As the record does not disclose the constitutional grounds on which the appellant challenged the validity of the statute, our review will be limited to the single question arising under the Federal Constitution which was considered in the opinion of the court below. Saltonstall v. Saltonstall, 276 U.S. 260. We need not, therefore, elaborate the rule that the Constitution does not forbid the creation of new rights, or the abolition of old ones recognized by the common law, to attain a permissible legislative object. See Louis Pizitz Dry Goods Co. v. Yeldell, 274 U.S. 112, 116; New York Central R. Co. v. White, 243 U.S. 188; Mountain Timber Co. v. Washington, 243 U.S. 219; Wilmington Mining Co. v. Fulton, 205 U.S. 60, 74.
The use of the automobile as an instrument of transportation is peculiarly the subject of regulation. We can not assume that there are no evils to be corrected or permissible social objects to be gained by the present statute. We are not unaware of the increasing frequency of litigation in which passengers carried gratuitously in automobiles, often casual guests or licensees, have sought the recovery of large sums for injuries alleged to have been due to negligent operation. In some jurisdictions it has been judicially determined that a lower standard of care should be exacted where the carriage in any type of vehicle is gratuitous. See Massaletti v. Fitzroy, 228 Mass. 487; Marcienowski v. Sanders, 252 Mass. 65; Epps v. Parrish, 26 Ga. App. 399. Whether there has been a serious increase in the olevils of vexatious litigation in this class of cases, where the carriage is by automobile, is for legislative determination and, if found, may well be the basis of legislative action further restricting the liability. Its wisdom is not the concern of courts.
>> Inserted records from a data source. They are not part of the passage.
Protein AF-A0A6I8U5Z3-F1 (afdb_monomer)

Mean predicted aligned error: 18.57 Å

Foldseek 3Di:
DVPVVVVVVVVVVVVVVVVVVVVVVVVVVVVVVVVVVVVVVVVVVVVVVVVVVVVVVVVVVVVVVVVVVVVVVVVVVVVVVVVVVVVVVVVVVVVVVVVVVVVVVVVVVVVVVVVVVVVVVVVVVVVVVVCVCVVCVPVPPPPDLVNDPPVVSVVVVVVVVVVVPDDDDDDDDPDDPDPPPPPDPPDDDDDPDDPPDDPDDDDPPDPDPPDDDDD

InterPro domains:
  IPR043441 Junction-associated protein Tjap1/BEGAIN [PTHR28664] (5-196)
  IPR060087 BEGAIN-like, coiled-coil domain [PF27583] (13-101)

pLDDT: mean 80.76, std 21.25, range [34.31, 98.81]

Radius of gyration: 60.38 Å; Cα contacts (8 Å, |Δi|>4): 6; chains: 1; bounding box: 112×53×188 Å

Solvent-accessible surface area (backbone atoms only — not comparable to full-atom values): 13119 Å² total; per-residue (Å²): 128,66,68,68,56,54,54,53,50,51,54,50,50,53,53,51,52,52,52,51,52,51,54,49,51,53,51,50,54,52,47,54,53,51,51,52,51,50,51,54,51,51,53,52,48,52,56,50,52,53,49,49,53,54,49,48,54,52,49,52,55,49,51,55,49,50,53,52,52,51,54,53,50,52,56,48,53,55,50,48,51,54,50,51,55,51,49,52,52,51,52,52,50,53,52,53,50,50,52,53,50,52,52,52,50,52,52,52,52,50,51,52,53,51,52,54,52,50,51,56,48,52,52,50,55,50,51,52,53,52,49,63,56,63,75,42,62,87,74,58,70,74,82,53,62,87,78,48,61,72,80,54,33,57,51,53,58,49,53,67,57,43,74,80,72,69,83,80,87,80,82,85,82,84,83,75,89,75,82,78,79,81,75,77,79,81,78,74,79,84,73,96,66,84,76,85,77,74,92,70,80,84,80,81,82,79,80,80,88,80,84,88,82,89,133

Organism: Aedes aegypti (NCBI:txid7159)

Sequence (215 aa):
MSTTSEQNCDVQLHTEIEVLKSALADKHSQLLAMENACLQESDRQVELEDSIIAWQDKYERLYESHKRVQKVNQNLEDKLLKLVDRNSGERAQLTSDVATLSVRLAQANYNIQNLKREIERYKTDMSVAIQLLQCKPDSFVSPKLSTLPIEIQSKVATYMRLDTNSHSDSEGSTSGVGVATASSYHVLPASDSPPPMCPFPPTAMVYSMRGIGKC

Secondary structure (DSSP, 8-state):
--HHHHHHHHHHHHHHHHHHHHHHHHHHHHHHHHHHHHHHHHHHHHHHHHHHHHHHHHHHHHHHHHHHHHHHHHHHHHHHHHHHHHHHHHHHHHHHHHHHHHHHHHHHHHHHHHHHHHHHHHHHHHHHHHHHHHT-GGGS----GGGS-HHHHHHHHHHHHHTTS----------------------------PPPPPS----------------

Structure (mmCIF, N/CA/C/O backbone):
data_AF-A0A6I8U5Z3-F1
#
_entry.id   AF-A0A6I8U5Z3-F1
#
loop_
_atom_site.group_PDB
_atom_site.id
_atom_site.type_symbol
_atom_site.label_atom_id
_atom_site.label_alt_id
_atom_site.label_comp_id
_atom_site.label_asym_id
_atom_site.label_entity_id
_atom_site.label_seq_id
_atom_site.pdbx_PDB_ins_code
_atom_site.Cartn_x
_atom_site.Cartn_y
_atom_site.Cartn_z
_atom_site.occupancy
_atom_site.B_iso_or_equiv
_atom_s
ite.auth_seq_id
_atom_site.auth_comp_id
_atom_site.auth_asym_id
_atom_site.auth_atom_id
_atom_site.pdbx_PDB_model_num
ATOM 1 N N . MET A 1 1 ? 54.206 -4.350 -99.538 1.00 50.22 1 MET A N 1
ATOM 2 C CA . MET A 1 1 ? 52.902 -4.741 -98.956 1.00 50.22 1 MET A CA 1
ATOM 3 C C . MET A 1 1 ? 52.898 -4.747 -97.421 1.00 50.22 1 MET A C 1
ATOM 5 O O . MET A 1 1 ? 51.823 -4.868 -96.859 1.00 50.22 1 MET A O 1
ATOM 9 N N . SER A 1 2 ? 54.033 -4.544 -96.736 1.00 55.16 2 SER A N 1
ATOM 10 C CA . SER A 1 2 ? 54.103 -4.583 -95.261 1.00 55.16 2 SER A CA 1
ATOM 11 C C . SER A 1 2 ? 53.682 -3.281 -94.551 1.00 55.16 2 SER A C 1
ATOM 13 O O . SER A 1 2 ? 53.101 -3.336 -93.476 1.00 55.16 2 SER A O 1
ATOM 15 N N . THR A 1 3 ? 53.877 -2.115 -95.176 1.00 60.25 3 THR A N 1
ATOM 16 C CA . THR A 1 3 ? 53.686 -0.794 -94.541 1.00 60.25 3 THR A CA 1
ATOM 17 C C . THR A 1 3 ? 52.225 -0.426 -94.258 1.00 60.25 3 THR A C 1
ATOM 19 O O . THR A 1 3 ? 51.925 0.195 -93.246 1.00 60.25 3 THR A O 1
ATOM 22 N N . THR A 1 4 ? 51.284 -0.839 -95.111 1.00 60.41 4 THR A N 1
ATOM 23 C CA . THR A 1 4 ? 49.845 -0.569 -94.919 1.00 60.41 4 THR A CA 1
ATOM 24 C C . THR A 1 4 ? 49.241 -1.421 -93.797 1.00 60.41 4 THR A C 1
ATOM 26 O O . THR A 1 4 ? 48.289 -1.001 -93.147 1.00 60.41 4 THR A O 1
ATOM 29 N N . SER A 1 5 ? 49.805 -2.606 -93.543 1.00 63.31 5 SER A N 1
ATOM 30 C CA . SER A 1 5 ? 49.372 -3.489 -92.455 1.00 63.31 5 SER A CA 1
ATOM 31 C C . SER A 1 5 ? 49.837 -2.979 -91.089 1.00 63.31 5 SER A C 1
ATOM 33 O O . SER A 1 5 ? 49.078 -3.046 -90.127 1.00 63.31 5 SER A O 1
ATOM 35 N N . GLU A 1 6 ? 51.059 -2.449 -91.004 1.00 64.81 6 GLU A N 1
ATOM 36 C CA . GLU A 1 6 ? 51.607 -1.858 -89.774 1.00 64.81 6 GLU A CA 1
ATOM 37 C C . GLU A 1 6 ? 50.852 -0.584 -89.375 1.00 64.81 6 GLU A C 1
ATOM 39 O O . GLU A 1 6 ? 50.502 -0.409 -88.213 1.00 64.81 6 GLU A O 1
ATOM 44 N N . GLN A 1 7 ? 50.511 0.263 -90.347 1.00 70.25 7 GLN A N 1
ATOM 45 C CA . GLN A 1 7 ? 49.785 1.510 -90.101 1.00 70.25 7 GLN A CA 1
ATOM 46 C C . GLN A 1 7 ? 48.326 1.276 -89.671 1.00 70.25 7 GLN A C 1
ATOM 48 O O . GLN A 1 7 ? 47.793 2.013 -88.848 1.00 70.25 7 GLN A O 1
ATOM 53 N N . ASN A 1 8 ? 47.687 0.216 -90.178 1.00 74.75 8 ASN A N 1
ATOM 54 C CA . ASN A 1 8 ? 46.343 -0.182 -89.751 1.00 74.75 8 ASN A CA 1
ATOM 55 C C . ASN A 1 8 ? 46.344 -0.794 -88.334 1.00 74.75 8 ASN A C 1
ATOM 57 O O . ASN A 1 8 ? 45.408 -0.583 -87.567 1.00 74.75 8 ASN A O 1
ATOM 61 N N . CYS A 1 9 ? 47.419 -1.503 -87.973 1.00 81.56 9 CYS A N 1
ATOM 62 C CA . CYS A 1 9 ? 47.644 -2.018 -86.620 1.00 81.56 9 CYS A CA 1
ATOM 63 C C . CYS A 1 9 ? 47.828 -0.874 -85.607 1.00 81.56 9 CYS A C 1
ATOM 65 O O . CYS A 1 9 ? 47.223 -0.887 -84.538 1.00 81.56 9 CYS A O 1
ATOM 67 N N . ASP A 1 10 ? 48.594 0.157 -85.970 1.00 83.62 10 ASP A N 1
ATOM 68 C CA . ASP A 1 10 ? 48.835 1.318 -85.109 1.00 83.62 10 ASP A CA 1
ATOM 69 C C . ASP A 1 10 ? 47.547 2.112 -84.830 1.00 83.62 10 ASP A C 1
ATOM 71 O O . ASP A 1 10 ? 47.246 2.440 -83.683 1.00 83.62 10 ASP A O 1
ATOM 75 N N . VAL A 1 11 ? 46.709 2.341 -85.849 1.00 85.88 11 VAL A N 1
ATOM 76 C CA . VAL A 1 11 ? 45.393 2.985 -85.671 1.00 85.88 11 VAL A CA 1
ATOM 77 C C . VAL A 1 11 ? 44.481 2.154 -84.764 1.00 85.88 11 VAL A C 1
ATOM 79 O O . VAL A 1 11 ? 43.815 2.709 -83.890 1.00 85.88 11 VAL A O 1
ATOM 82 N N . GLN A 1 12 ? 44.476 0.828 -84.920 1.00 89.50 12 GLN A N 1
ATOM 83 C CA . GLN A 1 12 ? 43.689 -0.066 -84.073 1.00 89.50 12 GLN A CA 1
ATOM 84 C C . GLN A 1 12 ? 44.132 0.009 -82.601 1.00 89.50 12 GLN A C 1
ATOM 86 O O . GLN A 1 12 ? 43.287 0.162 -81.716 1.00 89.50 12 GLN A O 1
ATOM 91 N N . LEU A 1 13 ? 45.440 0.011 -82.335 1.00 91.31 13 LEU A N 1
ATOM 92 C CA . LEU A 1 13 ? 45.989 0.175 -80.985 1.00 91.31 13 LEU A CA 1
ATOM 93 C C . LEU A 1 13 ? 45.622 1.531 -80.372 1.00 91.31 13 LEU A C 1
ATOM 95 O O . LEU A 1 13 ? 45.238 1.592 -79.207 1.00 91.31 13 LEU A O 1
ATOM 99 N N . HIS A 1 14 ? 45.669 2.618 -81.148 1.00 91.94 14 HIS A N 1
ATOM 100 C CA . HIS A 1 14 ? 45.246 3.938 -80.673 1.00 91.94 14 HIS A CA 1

It is said that the vice in the statute is not that it distinguishes between passengers who pay and those who do not, but between gratuitous passengers in automobiles and those in other classes of vehicles. But it is not so evident that no grounds exist for the distinction that we can say a priori that the classification is one forbidden as without basis, and arbitrary. See Clarke v. Deckebach, 274 U.S. 392, 397.
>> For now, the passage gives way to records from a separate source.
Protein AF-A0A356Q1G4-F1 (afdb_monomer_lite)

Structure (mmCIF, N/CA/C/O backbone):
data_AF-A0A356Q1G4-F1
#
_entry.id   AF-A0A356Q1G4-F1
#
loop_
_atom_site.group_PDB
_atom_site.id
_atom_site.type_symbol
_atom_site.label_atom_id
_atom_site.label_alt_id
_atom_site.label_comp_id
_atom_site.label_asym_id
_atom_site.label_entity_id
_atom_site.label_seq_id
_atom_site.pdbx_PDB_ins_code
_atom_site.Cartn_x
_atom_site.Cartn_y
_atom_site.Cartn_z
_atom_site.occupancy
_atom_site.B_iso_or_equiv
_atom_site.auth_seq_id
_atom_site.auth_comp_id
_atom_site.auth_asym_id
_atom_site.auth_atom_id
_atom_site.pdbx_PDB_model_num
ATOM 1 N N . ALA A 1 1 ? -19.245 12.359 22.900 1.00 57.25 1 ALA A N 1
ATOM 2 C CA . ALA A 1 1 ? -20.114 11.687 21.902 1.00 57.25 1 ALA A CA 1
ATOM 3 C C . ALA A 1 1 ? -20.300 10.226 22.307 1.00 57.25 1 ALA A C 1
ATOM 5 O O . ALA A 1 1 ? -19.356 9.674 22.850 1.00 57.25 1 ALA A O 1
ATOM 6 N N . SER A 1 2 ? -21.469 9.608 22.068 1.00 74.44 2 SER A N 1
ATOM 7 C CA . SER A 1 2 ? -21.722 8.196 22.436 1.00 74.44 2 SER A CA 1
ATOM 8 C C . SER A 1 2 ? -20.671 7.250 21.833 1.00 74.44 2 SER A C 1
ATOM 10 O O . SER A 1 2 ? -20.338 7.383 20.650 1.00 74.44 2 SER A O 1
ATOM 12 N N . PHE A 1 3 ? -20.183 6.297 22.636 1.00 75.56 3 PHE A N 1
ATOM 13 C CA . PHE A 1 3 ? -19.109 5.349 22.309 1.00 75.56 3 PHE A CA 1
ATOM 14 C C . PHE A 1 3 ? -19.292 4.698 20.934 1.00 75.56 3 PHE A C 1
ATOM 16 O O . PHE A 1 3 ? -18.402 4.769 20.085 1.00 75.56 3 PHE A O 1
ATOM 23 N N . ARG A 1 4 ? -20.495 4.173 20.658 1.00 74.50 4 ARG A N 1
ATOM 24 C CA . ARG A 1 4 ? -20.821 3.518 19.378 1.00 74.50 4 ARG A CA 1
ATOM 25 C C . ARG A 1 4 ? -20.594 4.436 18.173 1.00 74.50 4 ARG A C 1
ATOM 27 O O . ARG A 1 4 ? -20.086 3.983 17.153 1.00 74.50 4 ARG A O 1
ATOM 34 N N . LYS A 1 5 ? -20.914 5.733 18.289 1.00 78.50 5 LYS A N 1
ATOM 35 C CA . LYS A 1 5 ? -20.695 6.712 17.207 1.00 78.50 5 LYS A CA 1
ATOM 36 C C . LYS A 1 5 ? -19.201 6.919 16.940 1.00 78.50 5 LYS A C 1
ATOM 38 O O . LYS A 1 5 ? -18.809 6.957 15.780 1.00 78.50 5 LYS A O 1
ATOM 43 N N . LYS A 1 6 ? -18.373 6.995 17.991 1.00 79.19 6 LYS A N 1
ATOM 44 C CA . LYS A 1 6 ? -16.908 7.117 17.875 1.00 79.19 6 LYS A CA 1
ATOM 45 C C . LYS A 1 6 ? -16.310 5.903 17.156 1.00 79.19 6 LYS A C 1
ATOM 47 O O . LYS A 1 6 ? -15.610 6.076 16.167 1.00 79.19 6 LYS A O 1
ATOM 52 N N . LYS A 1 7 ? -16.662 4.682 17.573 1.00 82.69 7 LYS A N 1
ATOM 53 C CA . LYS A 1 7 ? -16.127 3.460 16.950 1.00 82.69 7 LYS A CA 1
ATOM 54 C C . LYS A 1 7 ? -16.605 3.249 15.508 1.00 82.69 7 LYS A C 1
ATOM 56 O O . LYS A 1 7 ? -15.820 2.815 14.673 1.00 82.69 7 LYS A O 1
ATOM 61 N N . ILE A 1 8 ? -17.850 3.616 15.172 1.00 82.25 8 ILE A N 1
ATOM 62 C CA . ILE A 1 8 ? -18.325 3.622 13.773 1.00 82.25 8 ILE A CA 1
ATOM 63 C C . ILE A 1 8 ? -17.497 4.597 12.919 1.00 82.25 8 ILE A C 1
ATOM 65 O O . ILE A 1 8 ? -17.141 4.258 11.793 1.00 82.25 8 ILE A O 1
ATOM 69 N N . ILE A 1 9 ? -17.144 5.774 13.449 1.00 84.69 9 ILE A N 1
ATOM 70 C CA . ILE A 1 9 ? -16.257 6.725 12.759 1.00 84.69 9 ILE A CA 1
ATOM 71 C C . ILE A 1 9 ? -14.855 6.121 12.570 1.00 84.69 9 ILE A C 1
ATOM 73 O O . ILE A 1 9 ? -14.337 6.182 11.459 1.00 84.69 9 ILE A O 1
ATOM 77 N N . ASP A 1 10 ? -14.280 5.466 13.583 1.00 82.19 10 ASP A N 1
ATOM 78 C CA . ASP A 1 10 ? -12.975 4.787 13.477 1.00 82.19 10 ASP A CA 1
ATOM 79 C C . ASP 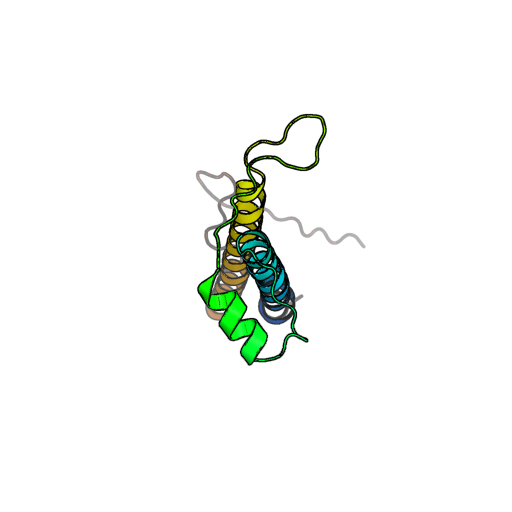A 1 10 ? -13.001 3.611 12.467 1.00 82.19 10 ASP A C 1
ATOM 81 O O . ASP A 1 10 ? -12.044 3.388 11.717 1.00 82.19 10 ASP A O 1
ATOM 85 N N . LEU A 1 11 ? -14.113 2.867 12.404 1.00 85.12 11 LEU A N 1
ATOM 86 C CA . LEU A 1 11 ? -14.324 1.756 11.468 1.00 85.12 11 LEU A CA 1
ATOM 87 C C . LEU A 1 11 ? -14.443 2.258 10.019 1.00 85.12 11 LEU A C 1
ATOM 89 O O . LEU A 1 11 ? -13.765 1.755 9.126 1.00 85.12 11 LEU A O 1
ATOM 93 N N . CYS A 1 12 ? -15.253 3.293 9.783 1.00 86.69 12 CYS A N 1
ATOM 94 C CA . CYS A 1 12 ? -15.347 3.945 8.476 1.00 86.69 12 CYS A CA 1
ATOM 95 C C . CYS A 1 12 ? -14.028 4.637 8.091 1.00 86.69 12 CYS A C 1
ATOM 97 O O . CYS A 1 12 ? -13.625 4.581 6.932 1.00 86.69 12 CYS A O 1
ATOM 99 N N . GLY A 1 13 ? -13.325 5.243 9.050 1.00 83.94 13 GLY A N 1
ATOM 100 C CA . GLY A 1 13 ? -12.017 5.868 8.857 1.00 83.94 13 GLY A CA 1
ATOM 101 C C . GLY A 1 13 ? -10.966 4.874 8.359 1.00 83.94 13 GLY A C 1
ATOM 102 O O . GLY A 1 13 ? -10.309 5.100 7.340 1.00 83.94 13 GLY A O 1
ATOM 103 N N . SER A 1 14 ? -10.849 3.731 9.036 1.00 86.62 14 SER A N 1
ATOM 104 C CA . SER A 1 14 ? -9.927 2.662 8.633 1.00 86.62 14 SER A CA 1
ATOM 105 C C . SER A 1 14 ? -10.318 2.019 7.292 1.00 86.62 14 SER A C 1
ATOM 107 O O . SER A 1 14 ? -9.446 1.814 6.443 1.00 86.62 14 SER A O 1
ATOM 109 N N . LEU A 1 15 ? -11.612 1.776 7.050 1.00 86.25 15 LEU A N 1
ATOM 110 C CA . LEU A 1 15 ? -12.093 1.118 5.831 1.00 86.25 15 LEU A CA 1
ATOM 111 C C . LEU A 1 15 ? -12.051 2.002 4.572 1.00 86.25 15 LEU A C 1
ATOM 113 O O . LEU A 1 15 ? -11.689 1.505 3.509 1.00 86.25 15 LEU A O 1
ATOM 117 N N . PHE A 1 16 ? -12.411 3.287 4.668 1.00 89.19 16 PHE A N 1
ATOM 118 C CA . PHE A 1 16 ? -12.525 4.181 3.505 1.00 89.19 16 PHE A CA 1
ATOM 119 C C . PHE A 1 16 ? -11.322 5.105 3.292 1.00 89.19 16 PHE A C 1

Granted that the liability to be imposed upon those who operate any kind of vehicle for the benefit of a mere guest or licensee is an appropriate subject of legislative restriction, there is no constitutional requirement that a regulation, in other respects permissible, must reach every class to which it might be applied — that the legislature must be held rigidly to the choice of regulating all or none. Patsone v. Pennsylvania, 232 U.S. 138, 144; Miller v. Wilson, 236 U.S. 373, 382, 384; International Harvester Co. v. Missouri, 234 U.S. 199, 215; Barrett v. Indiana, 229 U.S. 26, 29 (1913). In this day of almost universal highway transportation by motor car, we cannot say that abuses originating in the multiplicity of suits growing out of the gratuitous carriage of passengers in automobiles do not present so conspicuous an example of what the legislature may regard as an evil, as to justify legislation aimed at it, even though some abuses may not be hit. Carroll v. Greenwich Ins. Co., 199 U.S. 401, 411; Bryant v. Zimmerman, 278 U.S. 63, 73. It is enough that the present statute strikes at the evil where it is felt and reaches the class of cases where it most frequently occurs.